#### [What is being asked]
Images stay out. Everything else in the records is repeated exactly.

________

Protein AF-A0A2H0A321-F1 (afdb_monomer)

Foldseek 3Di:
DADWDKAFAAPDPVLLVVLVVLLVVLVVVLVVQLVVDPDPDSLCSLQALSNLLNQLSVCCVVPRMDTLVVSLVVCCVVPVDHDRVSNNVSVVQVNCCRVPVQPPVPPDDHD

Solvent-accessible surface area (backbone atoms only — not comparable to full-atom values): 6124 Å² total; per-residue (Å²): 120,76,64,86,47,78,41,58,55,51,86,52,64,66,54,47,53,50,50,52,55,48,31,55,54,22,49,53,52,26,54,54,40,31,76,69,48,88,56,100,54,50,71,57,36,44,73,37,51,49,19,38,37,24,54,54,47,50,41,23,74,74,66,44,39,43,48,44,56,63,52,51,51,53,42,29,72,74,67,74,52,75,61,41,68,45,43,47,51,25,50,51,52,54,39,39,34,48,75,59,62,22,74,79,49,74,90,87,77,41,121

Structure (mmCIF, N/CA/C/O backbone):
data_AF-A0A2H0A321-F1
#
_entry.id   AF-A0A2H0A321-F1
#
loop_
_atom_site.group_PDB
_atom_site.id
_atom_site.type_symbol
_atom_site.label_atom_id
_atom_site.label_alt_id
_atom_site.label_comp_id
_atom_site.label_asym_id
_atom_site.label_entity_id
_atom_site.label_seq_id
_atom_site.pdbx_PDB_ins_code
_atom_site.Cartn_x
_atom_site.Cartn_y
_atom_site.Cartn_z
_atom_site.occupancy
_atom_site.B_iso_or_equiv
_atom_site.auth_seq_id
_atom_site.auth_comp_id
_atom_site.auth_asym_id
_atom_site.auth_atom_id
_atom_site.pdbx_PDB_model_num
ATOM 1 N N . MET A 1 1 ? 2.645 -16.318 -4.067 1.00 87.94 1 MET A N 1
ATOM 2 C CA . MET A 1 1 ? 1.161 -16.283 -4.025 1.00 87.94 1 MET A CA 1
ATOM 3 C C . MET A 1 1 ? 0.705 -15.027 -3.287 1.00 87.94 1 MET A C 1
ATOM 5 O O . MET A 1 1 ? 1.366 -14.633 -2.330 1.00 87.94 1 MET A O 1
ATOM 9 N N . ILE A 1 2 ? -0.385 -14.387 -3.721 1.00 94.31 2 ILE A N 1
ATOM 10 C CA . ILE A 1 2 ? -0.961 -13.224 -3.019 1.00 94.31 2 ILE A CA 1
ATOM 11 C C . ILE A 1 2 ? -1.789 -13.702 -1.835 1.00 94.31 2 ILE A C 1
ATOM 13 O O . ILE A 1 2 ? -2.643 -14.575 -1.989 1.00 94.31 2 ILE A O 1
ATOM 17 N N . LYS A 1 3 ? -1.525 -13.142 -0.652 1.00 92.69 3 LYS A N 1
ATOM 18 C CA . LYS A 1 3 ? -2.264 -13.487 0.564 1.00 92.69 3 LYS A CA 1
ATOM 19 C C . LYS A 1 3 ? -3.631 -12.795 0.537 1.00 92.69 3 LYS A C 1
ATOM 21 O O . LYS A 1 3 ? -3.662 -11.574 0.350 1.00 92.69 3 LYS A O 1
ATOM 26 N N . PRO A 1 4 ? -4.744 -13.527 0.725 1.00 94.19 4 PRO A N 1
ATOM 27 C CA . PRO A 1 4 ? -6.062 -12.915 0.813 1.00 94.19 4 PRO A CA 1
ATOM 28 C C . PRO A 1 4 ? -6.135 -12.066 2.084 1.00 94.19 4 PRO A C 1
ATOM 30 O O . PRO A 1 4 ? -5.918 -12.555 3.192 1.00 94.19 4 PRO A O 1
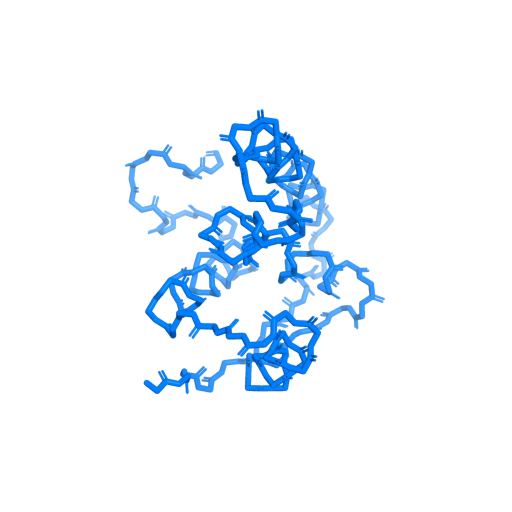
ATOM 33 N N . LEU A 1 5 ? -6.384 -10.773 1.910 1.00 94.62 5 LEU A N 1
AT
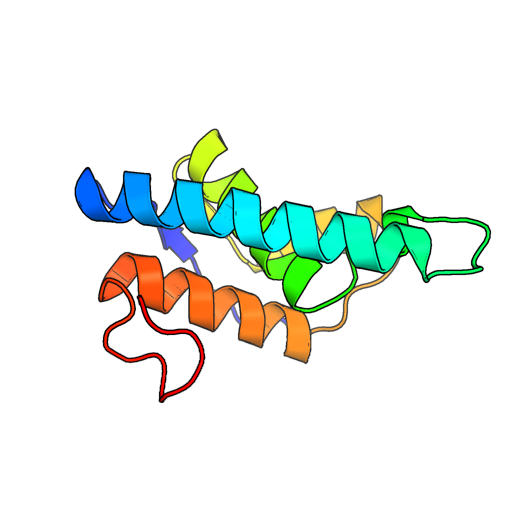OM 34 C CA . LEU A 1 5 ? -6.491 -9.804 2.988 1.00 94.62 5 LEU A CA 1
ATOM 35 C C . LEU A 1 5 ? -7.448 -8.695 2.551 1.00 94.62 5 LEU A C 1
ATOM 37 O O . LEU A 1 5 ? -7.298 -8.120 1.471 1.00 94.62 5 LEU A O 1
ATOM 41 N N . LYS A 1 6 ? -8.415 -8.388 3.416 1.00 96.00 6 LYS A N 1
ATOM 42 C CA . LYS A 1 6 ? -9.298 -7.236 3.268 1.00 96.00 6 LYS A CA 1
ATOM 43 C C . LYS A 1 6 ? -8.874 -6.164 4.264 1.00 96.00 6 LYS A C 1
ATOM 45 O O . LYS A 1 6 ? -8.904 -6.397 5.469 1.00 96.00 6 LYS A O 1
ATOM 50 N N . ILE A 1 7 ? -8.454 -5.012 3.755 1.00 95.38 7 ILE A N 1
ATOM 51 C CA . ILE A 1 7 ? -8.076 -3.849 4.560 1.00 95.38 7 ILE A CA 1
ATOM 52 C C . ILE A 1 7 ? -9.233 -2.860 4.501 1.00 95.38 7 ILE A C 1
ATOM 54 O O . ILE A 1 7 ? -9.682 -2.510 3.413 1.00 95.38 7 ILE A O 1
ATOM 58 N N . ILE A 1 8 ? -9.704 -2.413 5.660 1.00 94.56 8 ILE A N 1
ATOM 59 C CA . ILE A 1 8 ? -10.800 -1.449 5.781 1.00 94.56 8 ILE A CA 1
ATOM 60 C C . ILE A 1 8 ? -10.224 -0.156 6.350 1.00 94.56 8 ILE A C 1
ATOM 62 O O . ILE A 1 8 ? -9.447 -0.181 7.308 1.00 94.56 8 ILE A O 1
ATOM 66 N N . LEU A 1 9 ? -10.584 0.971 5.742 1.00 91.69 9 LEU A N 1
ATOM 67 C CA . LEU A 1 9 ? -10.207 2.289 6.220 1.00 91.69 9 LEU A CA 1
ATOM 68 C C . LEU A 1 9 ? -10.865 2.512 7.593 1.00 91.69 9 LEU A C 1
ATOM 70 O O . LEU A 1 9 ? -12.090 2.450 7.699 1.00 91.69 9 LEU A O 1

________

#### [Answer space]
Protein AF-A0A2H0A321-F1 (afdb_monomer)

Foldseek 3Di:
DADWDKAFAAPDPVLLVVLVVLLVVLVVVLVVQLVVDPDPDSLCSLQALSNLLNQLSVCCVVPRMDTLVVSLVVCCVVPVDHDRVSNNVSVVQVNCCRVPVQPPVPPDDHD

Solvent-accessible surface area (backbone atoms only — not comparable to full-atom values): 6124 Å² total; per-residue (Å²): 120,76,64,86,47,78,41,58,55,51,86,52,64,66,54,47,53,50,50,52,55,48,31,55,54,22,49,53,52,26,54,54,40,31,76,69,48,88,56,100,54,50,71,57,36,44,73,37,51,49,19,38,37,24,54,54,47,50,41,23,74,74,66,44,39,43,48,44,56,63,52,51,51,53,42,29,72,74,67,74,52,75,61,41,68,45,43,47,51,25,50,51,52,54,39,39,34,48,75,59,62,22,74,79,49,74,90,87,77,41,121

Structure (mmCIF, N/CA/C/O backbone):
data_AF-A0A2H0A321-F1
#
_entry.id   AF-A0A2H0A321-F1
#
loop_
_atom_site.group_PDB
_atom_site.id
_atom_site.type_symbol
_atom_site.label_atom_id
_atom_site.label_alt_id
_atom_site.label_comp_id
_atom_site.label_asym_id
_atom_site.label_entity_id
_atom_site.label_seq_id
_atom_site.pdbx_PDB_ins_code
_atom_site.Cartn_x
_atom_site.Cartn_y
_atom_site.Cartn_z
_atom_site.occupancy
_atom_site.B_iso_or_equiv
_atom_site.auth_seq_id
_atom_site.auth_comp_id
_atom_site.auth_asym_id
_atom_site.auth_atom_id
_atom_site.pdbx_PDB_model_num
ATOM 1 N N . MET A 1 1 ? 2.645 -16.318 -4.067 1.00 87.94 1 MET A N 1
ATOM 2 C CA . MET A 1 1 ? 1.161 -16.283 -4.025 1.00 87.94 1 MET A CA 1
ATOM 3 C C . MET A 1 1 ? 0.705 -15.027 -3.287 1.00 87.94 1 MET A C 1
ATOM 5 O O . MET A 1 1 ? 1.366 -14.633 -2.330 1.00 87.94 1 MET A O 1
ATOM 9 N N . ILE A 1 2 ? -0.385 -14.387 -3.721 1.00 94.31 2 ILE A N 1
ATOM 10 C CA . ILE A 1 2 ? -0.961 -13.224 -3.019 1.00 94.31 2 ILE A CA 1
ATOM 11 C C . ILE A 1 2 ? -1.789 -13.702 -1.835 1.00 94.31 2 ILE A C 1
ATOM 13 O O . ILE A 1 2 ? -2.643 -14.575 -1.989 1.00 94.31 2 ILE A O 1
ATOM 17 N N . LYS A 1 3 ? -1.525 -13.142 -0.652 1.00 92.69 3 LYS A N 1
ATOM 18 C CA . LYS A 1 3 ? -2.264 -13.487 0.564 1.00 92.69 3 LYS A CA 1
ATOM 19 C C . LYS A 1 3 ? -3.631 -12.795 0.537 1.00 92.69 3 LYS A C 1
ATOM 21 O O . LYS A 1 3 ? -3.662 -11.574 0.350 1.00 92.69 3 LYS A O 1
ATOM 26 N N . PRO A 1 4 ? -4.744 -13.527 0.725 1.00 94.19 4 PRO A N 1
ATOM 27 C CA . PRO A 1 4 ? -6.062 -12.915 0.813 1.00 94.19 4 PRO A CA 1
ATOM 28 C C . PRO A 1 4 ? -6.135 -12.066 2.084 1.00 94.19 4 PRO A C 1
ATOM 30 O O . PRO A 1 4 ? -5.918 -12.555 3.192 1.00 94.19 4 PRO A O 1
ATOM 33 N N . LEU A 1 5 ? -6.384 -10.773 1.910 1.00 94.62 5 LEU A N 1
AT
OM 34 C CA . LEU A 1 5 ? -6.491 -9.804 2.988 1.00 94.62 5 LEU A CA 1
ATOM 35 C C . LEU A 1 5 ? -7.448 -8.695 2.551 1.00 94.62 5 LEU A C 1
ATOM 37 O O . LEU A 1 5 ? -7.298 -8.120 1.471 1.00 94.62 5 LEU A O 1
ATOM 41 N N . LYS A 1 6 ? -8.415 -8.388 3.416 1.00 96.00 6 LYS A N 1
ATOM 42 C CA . LYS A 1 6 ? -9.298 -7.236 3.268 1.00 96.00 6 LYS A CA 1
ATOM 43 C C . LYS A 1 6 ? -8.874 -6.164 4.264 1.00 96.00 6 LYS A C 1
ATOM 45 O O . LYS A 1 6 ? -8.904 -6.397 5.469 1.00 96.00 6 LYS A O 1
ATOM 50 N N . ILE A 1 7 ? -8.454 -5.012 3.755 1.00 95.38 7 ILE A N 1
ATOM 51 C CA . ILE A 1 7 ? -8.076 -3.849 4.560 1.00 95.38 7 ILE A CA 1
ATOM 52 C C . ILE A 1 7 ? -9.233 -2.860 4.501 1.00 95.38 7 ILE A C 1
ATOM 54 O O . ILE A 1 7 ? -9.682 -2.510 3.413 1.00 95.38 7 ILE A O 1
ATOM 58 N N . ILE A 1 8 ? -9.704 -2.413 5.660 1.00 94.56 8 ILE A N 1
ATOM 59 C CA . ILE A 1 8 ? -10.800 -1.449 5.781 1.00 94.56 8 ILE A CA 1
ATOM 60 C C . ILE A 1 8 ? -10.224 -0.156 6.350 1.00 94.56 8 ILE A C 1
ATOM 62 O O . ILE A 1 8 ? -9.447 -0.181 7.308 1.00 94.56 8 ILE A O 1
ATOM 66 N N . LEU A 1 9 ? -10.584 0.971 5.742 1.00 91.69 9 LEU A N 1
ATOM 67 C CA . LEU A 1 9 ? -10.207 2.289 6.220 1.00 91.69 9 LEU A CA 1
ATOM 68 C C . LEU A 1 9 ? -10.865 2.512 7.593 1.00 91.69 9 LEU A C 1
ATOM 70 O O . LEU A 1 9 ? -12.090 2.450 7.699 1.00 91.69 9 LEU A O 1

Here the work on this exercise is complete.